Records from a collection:
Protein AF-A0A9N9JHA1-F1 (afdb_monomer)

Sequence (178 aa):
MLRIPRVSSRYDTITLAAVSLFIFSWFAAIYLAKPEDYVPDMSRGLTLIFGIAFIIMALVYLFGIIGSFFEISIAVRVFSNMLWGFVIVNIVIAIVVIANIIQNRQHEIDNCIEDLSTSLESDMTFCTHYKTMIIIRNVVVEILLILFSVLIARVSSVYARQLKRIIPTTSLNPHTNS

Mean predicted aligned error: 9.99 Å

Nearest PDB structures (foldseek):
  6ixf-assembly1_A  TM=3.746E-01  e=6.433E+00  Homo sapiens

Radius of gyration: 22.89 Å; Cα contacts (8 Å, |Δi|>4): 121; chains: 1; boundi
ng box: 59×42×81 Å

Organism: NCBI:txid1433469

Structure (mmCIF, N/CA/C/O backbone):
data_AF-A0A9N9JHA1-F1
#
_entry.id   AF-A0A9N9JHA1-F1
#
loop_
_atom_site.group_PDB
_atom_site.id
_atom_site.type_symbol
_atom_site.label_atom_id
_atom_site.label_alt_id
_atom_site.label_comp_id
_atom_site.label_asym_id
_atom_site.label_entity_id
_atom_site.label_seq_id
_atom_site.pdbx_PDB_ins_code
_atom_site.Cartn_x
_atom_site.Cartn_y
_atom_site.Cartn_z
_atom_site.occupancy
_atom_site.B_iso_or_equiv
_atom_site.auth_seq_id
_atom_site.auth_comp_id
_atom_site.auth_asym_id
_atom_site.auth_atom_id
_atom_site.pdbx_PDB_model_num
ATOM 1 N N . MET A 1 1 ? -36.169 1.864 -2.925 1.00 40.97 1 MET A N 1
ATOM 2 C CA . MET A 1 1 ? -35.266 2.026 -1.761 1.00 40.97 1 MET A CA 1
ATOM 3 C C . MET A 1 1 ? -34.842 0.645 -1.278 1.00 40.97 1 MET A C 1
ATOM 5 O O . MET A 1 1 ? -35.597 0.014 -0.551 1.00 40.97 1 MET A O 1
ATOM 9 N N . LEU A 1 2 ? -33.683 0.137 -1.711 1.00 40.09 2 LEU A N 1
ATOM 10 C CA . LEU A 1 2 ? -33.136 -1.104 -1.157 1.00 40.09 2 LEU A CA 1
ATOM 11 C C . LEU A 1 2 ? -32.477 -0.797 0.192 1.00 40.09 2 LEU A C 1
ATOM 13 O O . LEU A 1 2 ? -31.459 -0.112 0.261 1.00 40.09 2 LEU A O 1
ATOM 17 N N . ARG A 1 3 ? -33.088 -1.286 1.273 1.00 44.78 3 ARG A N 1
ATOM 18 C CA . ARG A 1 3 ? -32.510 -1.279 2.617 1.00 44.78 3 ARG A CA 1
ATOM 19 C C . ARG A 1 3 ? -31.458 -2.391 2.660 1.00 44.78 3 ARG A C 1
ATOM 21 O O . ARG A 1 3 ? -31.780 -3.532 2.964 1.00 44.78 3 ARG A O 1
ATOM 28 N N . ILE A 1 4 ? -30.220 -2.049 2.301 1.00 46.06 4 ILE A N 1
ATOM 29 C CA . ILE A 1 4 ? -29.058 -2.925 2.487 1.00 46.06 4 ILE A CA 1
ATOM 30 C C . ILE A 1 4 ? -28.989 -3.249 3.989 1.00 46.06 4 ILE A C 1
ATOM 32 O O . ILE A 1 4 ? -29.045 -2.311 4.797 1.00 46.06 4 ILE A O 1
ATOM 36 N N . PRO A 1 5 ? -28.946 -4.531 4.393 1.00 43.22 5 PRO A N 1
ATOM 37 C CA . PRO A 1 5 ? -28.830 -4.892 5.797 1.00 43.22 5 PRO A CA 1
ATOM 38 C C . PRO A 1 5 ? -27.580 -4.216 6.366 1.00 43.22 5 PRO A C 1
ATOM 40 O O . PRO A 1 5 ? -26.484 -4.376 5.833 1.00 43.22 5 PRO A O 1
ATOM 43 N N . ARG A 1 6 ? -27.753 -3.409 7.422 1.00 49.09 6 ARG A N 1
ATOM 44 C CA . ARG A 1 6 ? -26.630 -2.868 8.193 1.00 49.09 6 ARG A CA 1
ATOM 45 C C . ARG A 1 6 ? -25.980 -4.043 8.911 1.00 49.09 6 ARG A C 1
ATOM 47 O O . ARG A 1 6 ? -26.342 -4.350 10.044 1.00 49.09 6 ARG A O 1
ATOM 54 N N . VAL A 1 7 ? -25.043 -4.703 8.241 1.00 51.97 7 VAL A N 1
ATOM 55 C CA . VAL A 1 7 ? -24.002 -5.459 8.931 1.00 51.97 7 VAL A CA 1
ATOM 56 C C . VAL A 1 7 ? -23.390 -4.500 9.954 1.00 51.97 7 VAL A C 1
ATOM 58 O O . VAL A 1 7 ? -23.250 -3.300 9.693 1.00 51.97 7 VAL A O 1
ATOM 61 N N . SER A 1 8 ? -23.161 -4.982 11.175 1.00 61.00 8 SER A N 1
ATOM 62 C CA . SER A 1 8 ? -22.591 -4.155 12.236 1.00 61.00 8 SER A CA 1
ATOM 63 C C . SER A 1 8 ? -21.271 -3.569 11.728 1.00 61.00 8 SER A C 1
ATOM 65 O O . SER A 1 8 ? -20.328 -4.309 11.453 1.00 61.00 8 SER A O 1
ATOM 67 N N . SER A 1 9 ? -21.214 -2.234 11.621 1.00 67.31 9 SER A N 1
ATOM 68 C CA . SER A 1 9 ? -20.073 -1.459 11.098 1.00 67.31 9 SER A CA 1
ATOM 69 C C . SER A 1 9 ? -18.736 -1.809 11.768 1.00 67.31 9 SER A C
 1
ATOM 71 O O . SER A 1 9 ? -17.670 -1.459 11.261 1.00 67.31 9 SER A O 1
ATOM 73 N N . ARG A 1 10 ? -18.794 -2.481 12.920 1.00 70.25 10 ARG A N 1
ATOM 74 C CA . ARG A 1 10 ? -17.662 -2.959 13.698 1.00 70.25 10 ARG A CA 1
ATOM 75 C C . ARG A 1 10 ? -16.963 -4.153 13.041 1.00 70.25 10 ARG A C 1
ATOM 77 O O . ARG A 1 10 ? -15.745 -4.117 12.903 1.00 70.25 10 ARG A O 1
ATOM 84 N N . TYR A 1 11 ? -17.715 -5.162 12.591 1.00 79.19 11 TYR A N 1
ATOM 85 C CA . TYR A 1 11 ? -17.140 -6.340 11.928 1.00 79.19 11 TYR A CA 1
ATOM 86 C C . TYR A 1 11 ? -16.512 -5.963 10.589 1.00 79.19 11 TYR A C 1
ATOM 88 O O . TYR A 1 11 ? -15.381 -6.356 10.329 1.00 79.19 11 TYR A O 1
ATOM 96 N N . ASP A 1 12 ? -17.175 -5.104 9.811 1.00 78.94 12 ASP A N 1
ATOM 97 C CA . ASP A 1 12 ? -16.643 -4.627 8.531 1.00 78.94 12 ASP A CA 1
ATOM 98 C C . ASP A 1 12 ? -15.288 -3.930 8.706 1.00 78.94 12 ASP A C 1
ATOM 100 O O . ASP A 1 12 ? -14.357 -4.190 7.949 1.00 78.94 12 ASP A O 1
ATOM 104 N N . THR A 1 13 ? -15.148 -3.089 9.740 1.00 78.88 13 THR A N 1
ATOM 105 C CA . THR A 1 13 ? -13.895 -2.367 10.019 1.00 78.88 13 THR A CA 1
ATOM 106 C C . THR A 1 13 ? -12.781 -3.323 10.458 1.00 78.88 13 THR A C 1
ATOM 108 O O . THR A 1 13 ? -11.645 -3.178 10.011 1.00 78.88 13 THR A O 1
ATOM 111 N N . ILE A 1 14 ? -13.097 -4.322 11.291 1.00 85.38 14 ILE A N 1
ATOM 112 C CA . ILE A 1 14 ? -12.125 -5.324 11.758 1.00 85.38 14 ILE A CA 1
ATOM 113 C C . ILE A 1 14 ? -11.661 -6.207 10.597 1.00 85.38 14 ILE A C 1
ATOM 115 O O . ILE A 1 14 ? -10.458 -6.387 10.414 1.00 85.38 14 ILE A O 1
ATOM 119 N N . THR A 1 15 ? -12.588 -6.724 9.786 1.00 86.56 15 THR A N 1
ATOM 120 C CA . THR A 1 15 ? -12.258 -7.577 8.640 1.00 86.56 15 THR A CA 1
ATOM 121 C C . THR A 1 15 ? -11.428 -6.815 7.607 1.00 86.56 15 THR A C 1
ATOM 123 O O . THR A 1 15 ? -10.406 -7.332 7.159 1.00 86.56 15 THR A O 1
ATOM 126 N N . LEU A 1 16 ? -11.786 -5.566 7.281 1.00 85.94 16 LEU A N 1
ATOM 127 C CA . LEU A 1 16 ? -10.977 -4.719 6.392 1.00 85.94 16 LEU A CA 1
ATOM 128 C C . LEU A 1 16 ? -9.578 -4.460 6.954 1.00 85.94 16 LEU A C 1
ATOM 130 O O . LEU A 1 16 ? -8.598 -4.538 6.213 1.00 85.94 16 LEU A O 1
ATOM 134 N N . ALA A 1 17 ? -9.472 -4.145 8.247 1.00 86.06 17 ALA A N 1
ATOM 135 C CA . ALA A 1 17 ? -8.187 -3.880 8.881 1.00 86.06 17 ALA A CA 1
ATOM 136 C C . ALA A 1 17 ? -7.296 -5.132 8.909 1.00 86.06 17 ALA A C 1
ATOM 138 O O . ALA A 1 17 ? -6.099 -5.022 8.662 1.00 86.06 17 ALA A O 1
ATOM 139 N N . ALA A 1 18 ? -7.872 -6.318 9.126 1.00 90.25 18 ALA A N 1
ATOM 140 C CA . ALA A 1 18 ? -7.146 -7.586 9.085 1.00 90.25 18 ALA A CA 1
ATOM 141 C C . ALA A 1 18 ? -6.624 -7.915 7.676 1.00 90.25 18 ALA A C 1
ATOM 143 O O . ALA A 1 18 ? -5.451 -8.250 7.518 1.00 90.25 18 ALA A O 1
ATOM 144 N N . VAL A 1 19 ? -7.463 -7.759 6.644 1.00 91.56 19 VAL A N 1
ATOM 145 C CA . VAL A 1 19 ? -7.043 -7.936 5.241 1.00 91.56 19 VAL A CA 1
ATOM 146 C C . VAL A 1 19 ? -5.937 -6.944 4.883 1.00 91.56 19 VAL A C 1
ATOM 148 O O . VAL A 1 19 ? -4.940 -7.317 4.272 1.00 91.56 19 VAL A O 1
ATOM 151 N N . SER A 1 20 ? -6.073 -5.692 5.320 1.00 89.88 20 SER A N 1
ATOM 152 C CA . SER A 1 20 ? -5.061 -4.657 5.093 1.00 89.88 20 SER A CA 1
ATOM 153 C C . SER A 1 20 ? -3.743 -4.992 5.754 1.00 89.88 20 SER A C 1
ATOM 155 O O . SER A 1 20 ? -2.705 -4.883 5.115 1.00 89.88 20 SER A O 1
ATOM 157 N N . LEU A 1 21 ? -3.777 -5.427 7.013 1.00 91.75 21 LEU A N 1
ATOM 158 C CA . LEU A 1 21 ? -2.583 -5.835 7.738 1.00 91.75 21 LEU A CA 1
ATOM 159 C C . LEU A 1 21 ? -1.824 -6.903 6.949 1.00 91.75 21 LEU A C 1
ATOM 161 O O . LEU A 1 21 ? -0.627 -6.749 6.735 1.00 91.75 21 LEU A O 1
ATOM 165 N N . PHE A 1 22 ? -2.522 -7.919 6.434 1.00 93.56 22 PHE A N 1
* * *
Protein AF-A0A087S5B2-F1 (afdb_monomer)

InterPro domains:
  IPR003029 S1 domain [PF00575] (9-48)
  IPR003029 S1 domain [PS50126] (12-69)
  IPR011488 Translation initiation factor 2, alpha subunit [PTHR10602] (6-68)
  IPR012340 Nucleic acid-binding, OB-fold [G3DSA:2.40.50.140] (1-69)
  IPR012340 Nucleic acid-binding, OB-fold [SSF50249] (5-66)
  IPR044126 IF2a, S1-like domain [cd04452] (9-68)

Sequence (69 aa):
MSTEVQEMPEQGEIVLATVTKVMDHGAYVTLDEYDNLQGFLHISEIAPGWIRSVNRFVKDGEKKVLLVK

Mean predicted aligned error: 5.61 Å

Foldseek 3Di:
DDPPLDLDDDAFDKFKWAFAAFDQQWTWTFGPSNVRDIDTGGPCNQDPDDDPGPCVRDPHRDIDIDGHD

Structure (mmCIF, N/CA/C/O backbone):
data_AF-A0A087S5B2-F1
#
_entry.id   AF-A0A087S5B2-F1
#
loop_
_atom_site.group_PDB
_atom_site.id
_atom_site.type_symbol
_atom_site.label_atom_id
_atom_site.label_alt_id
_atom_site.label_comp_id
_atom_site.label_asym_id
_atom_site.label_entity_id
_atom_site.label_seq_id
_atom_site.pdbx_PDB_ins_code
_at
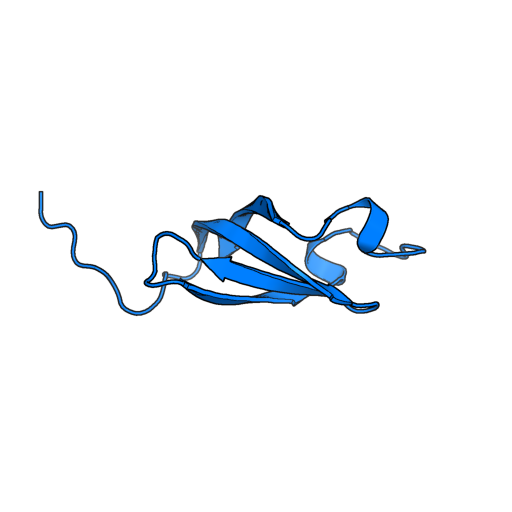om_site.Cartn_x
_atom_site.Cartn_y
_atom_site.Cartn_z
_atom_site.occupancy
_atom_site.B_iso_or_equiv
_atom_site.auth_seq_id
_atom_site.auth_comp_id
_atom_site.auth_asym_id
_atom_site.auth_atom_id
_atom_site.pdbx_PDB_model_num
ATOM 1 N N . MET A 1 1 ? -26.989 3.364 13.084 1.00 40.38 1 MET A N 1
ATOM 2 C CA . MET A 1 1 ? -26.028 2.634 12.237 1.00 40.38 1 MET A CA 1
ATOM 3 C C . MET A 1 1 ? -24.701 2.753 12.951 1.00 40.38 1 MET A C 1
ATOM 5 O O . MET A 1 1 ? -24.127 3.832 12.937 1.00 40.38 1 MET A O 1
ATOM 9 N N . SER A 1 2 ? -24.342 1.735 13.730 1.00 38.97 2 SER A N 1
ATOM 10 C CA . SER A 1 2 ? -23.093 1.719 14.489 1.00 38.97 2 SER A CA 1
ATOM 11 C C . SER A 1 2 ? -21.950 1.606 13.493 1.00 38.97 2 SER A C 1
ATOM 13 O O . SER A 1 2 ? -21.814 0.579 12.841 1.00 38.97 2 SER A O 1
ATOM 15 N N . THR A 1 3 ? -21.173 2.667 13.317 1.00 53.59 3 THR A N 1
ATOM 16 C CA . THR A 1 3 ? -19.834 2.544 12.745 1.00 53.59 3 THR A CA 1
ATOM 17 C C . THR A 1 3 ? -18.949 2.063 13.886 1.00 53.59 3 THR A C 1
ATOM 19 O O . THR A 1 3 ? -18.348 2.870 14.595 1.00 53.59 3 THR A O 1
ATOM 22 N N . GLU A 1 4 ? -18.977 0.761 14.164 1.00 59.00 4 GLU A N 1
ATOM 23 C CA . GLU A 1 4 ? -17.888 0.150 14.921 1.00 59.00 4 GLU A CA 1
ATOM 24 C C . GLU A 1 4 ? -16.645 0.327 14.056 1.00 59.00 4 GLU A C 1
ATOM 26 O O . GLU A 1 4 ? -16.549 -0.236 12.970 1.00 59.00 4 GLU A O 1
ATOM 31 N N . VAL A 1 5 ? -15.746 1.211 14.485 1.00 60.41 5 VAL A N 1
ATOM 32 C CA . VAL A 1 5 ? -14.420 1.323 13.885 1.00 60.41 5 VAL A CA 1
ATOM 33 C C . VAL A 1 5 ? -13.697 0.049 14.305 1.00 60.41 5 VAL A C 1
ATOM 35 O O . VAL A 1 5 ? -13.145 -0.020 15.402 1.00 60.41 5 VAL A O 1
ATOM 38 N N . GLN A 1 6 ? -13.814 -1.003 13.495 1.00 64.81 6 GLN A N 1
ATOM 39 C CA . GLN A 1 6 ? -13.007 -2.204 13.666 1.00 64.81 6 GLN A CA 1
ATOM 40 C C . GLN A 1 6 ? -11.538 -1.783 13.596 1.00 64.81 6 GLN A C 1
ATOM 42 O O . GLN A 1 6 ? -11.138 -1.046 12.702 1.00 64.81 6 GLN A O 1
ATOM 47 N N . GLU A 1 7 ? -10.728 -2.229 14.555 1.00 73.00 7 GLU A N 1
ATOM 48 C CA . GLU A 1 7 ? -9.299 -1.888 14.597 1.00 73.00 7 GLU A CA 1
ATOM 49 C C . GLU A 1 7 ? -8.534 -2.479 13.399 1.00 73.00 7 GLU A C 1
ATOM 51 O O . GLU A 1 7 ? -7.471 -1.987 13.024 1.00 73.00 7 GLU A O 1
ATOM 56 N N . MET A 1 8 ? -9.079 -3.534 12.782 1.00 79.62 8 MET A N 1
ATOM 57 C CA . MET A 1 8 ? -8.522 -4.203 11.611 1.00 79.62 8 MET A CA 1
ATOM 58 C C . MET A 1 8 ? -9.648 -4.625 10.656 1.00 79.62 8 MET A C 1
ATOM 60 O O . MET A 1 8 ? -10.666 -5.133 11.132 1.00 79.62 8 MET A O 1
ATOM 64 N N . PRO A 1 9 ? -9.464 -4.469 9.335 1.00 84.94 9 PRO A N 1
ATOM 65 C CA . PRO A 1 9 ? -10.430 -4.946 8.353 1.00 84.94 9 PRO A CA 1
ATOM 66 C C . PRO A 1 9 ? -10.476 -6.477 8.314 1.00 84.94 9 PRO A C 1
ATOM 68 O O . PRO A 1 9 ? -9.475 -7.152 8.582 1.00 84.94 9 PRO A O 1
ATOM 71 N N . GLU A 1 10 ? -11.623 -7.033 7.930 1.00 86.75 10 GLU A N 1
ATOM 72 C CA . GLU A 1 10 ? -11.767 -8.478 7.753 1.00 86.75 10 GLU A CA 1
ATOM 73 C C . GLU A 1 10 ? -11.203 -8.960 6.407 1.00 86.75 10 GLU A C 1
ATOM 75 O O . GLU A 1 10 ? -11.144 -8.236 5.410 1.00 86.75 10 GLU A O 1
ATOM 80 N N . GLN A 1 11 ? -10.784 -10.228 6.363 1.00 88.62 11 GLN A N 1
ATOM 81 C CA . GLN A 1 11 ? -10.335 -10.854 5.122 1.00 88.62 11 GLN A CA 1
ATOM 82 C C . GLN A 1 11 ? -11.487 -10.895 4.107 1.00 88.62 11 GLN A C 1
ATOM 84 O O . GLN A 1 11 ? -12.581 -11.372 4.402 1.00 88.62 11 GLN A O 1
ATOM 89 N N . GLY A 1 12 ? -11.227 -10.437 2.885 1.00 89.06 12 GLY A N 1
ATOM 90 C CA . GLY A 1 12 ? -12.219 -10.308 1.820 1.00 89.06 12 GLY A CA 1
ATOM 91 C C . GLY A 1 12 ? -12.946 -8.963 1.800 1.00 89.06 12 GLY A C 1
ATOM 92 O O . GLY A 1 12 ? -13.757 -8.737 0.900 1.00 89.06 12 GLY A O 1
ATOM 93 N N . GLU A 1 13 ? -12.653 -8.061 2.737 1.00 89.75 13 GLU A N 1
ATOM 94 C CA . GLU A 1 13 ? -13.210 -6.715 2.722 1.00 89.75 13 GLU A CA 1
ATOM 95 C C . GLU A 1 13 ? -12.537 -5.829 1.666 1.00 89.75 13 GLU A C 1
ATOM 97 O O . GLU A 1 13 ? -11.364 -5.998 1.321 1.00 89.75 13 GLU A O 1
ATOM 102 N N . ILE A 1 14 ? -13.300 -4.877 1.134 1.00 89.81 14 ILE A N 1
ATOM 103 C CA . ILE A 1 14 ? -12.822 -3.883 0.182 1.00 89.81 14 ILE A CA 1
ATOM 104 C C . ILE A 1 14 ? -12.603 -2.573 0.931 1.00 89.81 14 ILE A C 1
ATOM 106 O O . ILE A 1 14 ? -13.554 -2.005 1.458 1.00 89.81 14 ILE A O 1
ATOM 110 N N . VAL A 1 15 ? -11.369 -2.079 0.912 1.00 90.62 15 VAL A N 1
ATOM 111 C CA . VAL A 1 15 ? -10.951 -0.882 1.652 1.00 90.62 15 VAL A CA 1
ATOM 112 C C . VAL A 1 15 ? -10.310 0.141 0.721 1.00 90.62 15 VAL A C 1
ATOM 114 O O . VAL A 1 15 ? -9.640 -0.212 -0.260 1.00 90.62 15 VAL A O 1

* **Task**
In the data above, find the line with "ATOM 104 C C" and the line with "ATOM 110 N N". Retype both, plus every line between them, exactly.

* **Response to this exercise**
ATOM 104 C C . ILE A 1 14 ? -12.603 -2.573 0.931 1.00 89.81 14 ILE A C 1
ATOM 106 O O . ILE A 1 14 ? -13.554 -2.005 1.458 1.00 89.81 14 ILE A O 1
ATOM 110 N N . VAL A 1 15 ? -11.369 -2.079 0.912 1.00 90.62 15 VAL A N 1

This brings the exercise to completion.